Step 7: 👥Member of user group <source_name>_admin and <source_name>_pii will be able to see PII data, while member who is not part of these groups will not be able to see PII data.

Nidhi_Patni_3-1753460966330.png

🧾 Metadata & Lineage: More Than a Glossary

We tracked everything—from column classifications to access mappings and masking status—in a unified metadata repository. It powered:

  • Self-service catalogs
  • Lineage visualizations
  • Compliance audits
  • Root cause analysis for quality issues

No more tribal knowledge. Everything was logged, visualized, and queryable.

📈 Outcomes: From Chaos to Clarity

Here’s what we achieved:

  • Secure Access: Only approved groups could see PII. Everyone else saw safe versions.
  • Auditable Governance: From classification to masking to access—all changes were tracked and approved.
  • Scalable Automation: Single masking function + dynamic role checks = infinite scalability.
  • Business Confidence: Teams trusted the data and could innovate without fear.

🎯Final Thoughts

Governing data isn’t about saying “no”—it’s about saying “yes” safely.

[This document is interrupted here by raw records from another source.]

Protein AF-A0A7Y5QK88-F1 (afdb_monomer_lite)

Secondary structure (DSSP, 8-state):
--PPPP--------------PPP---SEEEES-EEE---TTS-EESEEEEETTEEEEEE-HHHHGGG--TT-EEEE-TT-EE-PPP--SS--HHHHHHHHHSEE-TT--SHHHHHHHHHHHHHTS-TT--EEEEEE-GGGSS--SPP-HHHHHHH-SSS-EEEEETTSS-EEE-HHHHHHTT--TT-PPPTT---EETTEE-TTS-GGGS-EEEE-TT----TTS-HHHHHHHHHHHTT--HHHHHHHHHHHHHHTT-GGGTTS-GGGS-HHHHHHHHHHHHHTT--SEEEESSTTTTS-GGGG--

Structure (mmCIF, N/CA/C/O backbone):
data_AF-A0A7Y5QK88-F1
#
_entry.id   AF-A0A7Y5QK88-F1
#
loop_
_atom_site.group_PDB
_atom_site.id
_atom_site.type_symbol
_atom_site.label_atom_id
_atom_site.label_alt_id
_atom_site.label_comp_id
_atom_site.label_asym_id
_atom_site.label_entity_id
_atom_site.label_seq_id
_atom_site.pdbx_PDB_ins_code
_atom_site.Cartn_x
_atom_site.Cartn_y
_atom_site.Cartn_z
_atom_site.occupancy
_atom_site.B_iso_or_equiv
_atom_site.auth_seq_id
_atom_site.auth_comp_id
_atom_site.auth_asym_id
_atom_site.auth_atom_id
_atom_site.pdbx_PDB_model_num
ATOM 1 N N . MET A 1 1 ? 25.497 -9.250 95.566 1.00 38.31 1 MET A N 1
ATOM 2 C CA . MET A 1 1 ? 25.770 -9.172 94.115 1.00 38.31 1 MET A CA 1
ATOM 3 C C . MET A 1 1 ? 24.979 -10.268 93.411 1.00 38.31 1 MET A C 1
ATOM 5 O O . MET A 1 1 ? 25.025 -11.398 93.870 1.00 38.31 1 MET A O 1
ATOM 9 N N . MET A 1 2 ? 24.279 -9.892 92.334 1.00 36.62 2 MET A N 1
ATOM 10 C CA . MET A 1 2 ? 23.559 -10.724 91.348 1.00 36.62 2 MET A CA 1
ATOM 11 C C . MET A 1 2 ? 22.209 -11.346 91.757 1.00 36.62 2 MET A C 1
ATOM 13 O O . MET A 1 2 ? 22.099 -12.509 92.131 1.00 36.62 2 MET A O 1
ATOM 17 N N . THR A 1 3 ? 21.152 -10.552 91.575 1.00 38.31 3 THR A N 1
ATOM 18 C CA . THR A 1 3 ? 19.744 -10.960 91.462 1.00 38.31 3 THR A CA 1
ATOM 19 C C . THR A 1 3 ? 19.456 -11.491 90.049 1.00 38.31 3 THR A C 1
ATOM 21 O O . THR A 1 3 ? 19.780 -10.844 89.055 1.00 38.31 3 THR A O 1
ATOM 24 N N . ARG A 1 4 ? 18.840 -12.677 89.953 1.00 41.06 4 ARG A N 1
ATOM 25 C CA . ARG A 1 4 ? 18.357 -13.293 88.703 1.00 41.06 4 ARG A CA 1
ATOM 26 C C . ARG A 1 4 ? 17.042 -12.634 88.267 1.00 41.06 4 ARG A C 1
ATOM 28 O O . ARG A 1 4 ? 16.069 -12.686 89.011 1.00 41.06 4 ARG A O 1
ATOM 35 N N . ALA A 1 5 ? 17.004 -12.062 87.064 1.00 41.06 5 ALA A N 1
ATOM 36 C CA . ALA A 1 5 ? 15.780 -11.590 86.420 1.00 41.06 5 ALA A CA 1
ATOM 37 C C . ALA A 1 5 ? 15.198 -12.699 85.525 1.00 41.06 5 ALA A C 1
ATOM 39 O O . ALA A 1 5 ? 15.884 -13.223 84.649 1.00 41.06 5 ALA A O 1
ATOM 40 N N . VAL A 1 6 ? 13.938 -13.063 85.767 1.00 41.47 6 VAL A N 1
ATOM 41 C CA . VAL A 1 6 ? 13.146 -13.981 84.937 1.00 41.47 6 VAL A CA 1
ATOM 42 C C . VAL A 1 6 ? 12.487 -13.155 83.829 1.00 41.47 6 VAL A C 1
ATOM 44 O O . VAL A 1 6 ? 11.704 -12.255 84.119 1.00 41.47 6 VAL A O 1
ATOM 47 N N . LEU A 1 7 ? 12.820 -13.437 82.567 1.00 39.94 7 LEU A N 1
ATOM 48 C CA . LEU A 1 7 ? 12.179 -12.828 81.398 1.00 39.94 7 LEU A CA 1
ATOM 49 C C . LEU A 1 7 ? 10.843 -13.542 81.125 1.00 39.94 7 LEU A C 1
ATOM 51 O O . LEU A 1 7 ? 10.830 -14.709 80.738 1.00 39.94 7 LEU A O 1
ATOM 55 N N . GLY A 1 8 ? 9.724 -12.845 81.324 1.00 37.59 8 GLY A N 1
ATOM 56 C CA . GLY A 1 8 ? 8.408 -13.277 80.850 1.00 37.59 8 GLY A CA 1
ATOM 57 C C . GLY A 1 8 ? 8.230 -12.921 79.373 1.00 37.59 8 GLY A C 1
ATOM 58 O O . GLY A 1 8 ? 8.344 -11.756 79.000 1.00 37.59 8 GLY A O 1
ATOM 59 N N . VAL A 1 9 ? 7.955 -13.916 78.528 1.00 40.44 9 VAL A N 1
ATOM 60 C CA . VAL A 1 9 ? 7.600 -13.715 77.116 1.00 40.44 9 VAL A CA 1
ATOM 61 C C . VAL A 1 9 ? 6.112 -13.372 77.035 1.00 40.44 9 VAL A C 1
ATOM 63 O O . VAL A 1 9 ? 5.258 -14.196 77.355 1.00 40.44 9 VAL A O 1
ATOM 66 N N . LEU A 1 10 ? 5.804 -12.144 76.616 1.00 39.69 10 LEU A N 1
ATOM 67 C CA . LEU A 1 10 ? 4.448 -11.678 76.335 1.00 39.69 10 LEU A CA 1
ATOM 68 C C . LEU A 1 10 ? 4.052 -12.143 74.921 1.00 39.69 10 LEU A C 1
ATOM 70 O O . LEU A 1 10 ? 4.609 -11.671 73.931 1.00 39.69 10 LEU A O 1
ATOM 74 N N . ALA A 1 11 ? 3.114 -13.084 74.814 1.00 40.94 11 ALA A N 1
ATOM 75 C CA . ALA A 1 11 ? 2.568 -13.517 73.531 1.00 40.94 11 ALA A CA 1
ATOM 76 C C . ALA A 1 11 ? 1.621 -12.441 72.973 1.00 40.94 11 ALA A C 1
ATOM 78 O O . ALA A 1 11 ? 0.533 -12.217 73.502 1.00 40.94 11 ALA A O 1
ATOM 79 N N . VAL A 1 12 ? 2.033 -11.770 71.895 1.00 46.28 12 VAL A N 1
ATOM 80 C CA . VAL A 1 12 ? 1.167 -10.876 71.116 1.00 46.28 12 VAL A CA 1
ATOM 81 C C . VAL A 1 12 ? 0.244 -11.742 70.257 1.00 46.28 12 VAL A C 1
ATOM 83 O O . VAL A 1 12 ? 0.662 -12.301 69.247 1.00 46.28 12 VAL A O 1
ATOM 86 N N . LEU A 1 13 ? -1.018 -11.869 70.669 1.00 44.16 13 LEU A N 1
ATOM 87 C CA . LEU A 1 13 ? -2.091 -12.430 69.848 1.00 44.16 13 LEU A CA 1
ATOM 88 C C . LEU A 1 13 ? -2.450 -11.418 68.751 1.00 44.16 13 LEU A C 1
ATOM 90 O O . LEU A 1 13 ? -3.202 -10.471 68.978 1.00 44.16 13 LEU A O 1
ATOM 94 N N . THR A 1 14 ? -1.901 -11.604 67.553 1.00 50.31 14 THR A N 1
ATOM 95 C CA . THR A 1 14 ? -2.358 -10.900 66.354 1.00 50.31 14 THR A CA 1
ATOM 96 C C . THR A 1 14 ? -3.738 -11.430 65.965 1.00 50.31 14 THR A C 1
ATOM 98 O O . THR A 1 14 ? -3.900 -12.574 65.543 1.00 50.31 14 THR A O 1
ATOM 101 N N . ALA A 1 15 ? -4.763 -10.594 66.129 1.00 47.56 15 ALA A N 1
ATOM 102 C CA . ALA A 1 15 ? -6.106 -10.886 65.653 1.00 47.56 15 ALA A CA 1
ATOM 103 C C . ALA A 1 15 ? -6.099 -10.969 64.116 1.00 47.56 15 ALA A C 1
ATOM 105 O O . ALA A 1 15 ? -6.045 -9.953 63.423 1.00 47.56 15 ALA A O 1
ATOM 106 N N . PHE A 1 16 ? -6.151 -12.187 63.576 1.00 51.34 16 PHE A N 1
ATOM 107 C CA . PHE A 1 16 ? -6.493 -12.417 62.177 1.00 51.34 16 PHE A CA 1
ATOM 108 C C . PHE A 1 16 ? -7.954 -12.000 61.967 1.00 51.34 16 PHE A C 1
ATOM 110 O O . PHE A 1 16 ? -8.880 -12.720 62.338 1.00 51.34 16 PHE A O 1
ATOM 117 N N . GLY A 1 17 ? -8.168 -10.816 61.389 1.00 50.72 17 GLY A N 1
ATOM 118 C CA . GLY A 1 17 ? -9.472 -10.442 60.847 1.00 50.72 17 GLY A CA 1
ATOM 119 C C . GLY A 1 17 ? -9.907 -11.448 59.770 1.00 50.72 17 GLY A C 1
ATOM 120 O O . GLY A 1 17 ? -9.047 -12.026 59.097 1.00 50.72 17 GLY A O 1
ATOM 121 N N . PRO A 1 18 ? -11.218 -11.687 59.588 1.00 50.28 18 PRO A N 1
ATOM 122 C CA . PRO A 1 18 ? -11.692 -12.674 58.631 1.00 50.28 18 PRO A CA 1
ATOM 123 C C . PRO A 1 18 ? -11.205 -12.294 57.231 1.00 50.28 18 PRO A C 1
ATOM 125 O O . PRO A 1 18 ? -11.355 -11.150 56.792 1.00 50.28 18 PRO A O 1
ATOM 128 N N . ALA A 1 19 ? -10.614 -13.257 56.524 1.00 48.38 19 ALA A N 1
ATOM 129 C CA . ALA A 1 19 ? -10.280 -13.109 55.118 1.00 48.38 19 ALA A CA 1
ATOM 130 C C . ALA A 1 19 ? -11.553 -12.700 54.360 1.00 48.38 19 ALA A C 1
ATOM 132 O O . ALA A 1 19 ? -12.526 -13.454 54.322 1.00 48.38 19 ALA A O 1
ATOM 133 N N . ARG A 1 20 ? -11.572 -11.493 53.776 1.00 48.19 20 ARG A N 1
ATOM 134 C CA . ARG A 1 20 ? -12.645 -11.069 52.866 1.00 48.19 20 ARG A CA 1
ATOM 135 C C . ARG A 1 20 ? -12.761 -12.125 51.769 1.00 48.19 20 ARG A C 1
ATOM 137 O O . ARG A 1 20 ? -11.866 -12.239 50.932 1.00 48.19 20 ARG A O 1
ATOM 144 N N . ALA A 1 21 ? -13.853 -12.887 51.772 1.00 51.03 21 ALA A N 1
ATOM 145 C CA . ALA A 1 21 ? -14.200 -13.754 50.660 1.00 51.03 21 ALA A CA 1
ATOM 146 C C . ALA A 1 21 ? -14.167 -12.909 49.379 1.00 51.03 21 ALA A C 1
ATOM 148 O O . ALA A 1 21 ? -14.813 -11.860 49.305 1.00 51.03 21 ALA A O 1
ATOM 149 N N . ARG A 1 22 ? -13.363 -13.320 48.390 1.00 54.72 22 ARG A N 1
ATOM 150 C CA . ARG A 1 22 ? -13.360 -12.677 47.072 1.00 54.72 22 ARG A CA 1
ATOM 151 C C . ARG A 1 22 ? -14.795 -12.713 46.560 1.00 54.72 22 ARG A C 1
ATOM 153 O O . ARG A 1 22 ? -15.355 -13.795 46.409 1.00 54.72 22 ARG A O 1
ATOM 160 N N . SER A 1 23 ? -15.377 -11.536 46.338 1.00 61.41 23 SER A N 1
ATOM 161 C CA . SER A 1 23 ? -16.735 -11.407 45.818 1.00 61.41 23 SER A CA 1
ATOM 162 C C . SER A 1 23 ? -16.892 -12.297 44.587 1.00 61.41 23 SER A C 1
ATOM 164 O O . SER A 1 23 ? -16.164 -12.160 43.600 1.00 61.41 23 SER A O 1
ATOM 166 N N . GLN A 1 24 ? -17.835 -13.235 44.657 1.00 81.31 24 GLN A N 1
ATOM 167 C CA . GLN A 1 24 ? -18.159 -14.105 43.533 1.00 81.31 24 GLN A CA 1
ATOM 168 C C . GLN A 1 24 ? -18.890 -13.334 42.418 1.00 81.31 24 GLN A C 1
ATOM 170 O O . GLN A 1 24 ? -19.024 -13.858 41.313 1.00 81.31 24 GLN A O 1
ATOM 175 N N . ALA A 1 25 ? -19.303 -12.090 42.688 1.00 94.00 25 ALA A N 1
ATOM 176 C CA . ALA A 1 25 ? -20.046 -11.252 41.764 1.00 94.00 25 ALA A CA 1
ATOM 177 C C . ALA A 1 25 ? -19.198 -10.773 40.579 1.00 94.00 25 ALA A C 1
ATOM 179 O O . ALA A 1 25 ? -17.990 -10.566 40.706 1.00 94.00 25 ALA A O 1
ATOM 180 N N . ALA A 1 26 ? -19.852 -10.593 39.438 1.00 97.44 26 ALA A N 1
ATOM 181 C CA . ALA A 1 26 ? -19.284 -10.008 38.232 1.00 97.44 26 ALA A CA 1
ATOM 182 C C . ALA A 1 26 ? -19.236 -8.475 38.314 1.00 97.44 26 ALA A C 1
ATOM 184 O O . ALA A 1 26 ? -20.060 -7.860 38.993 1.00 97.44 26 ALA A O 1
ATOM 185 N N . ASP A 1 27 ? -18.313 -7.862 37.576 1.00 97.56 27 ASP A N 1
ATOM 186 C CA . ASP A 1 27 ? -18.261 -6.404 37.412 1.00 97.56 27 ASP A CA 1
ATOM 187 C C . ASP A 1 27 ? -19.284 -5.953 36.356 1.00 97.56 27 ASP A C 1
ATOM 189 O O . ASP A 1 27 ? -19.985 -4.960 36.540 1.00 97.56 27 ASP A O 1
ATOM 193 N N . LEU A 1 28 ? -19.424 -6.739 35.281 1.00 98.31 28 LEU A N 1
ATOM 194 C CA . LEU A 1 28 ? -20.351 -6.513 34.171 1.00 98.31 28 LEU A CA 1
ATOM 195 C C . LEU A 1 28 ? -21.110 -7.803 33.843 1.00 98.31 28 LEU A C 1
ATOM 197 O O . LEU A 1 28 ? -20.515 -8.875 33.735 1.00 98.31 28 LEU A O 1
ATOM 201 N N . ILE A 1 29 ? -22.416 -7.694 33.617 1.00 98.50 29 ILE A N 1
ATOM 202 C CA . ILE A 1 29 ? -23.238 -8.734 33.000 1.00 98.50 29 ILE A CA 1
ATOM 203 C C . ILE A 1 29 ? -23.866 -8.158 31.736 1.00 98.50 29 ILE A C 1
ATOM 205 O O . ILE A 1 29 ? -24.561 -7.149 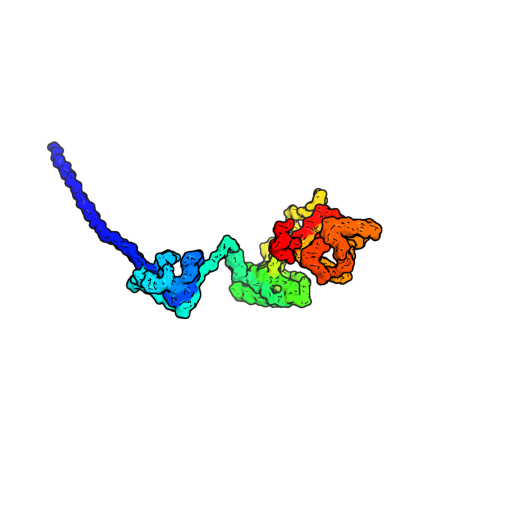31.789 1.00 98.50 29 ILE A O 1
ATOM 209 N N . VAL A 1 30 ? -23.645 -8.824 30.610 1.00 98.31 30 VAL A N 1
ATOM 210 C CA . VAL A 1 30 ? -24.284 -8.515 29.330 1.00 98.31 30 VAL A CA 1
ATOM 211 C C . VAL A 1 30 ? -25.449 -9.476 29.127 1.00 98.31 30 VAL A C 1
ATOM 213 O O . VAL A 1 30 ? -25.292 -10.681 29.326 1.00 98.31 30 VAL A O 1
ATOM 216 N N . THR A 1 31 ? -26.610 -8.950 28.751 1.00 98.25 31 THR A N 1
ATOM 217 C CA . THR A 1 31 ? -27.874 -9.688 28.605 1.00 98.25 31 THR A CA 1
ATOM 218 C C . THR A 1 31 ? -28.596 -9.311 27.321 1.00 98.25 31 THR A C 1
ATOM 220 O O . THR A 1 31 ? -28.246 -8.303 26.700 1.00 98.25 31 THR A O 1
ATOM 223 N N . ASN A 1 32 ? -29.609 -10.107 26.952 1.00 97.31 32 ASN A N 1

With this system, we turned governance from a bottleneck into a business enabler. And with Databricks, Unity Catalog, and a little creativity, we proved that security, scalability, and simplicity can coexist.

If your organization is struggling with PII, data sprawl, or compliance—start with classification and automation. Build once. Scale forever.

Note: Data Classification is currently in Beta on AWS and Azure Databricks. Make sure to consult the documentation for the latest implementation steps and Beta conditions.

#Databricks#PIIDataClassification#PIIDataMasking#UnityCatalog

sridharplv
Valued Contributor II

Great article @Nidhi_Patni 

Dr-Sylvester
Databricks Partner

Great Article  @Nidhi_Patni 

Garethcb
New Contributor II

cannot seem to find Databricks Classification API?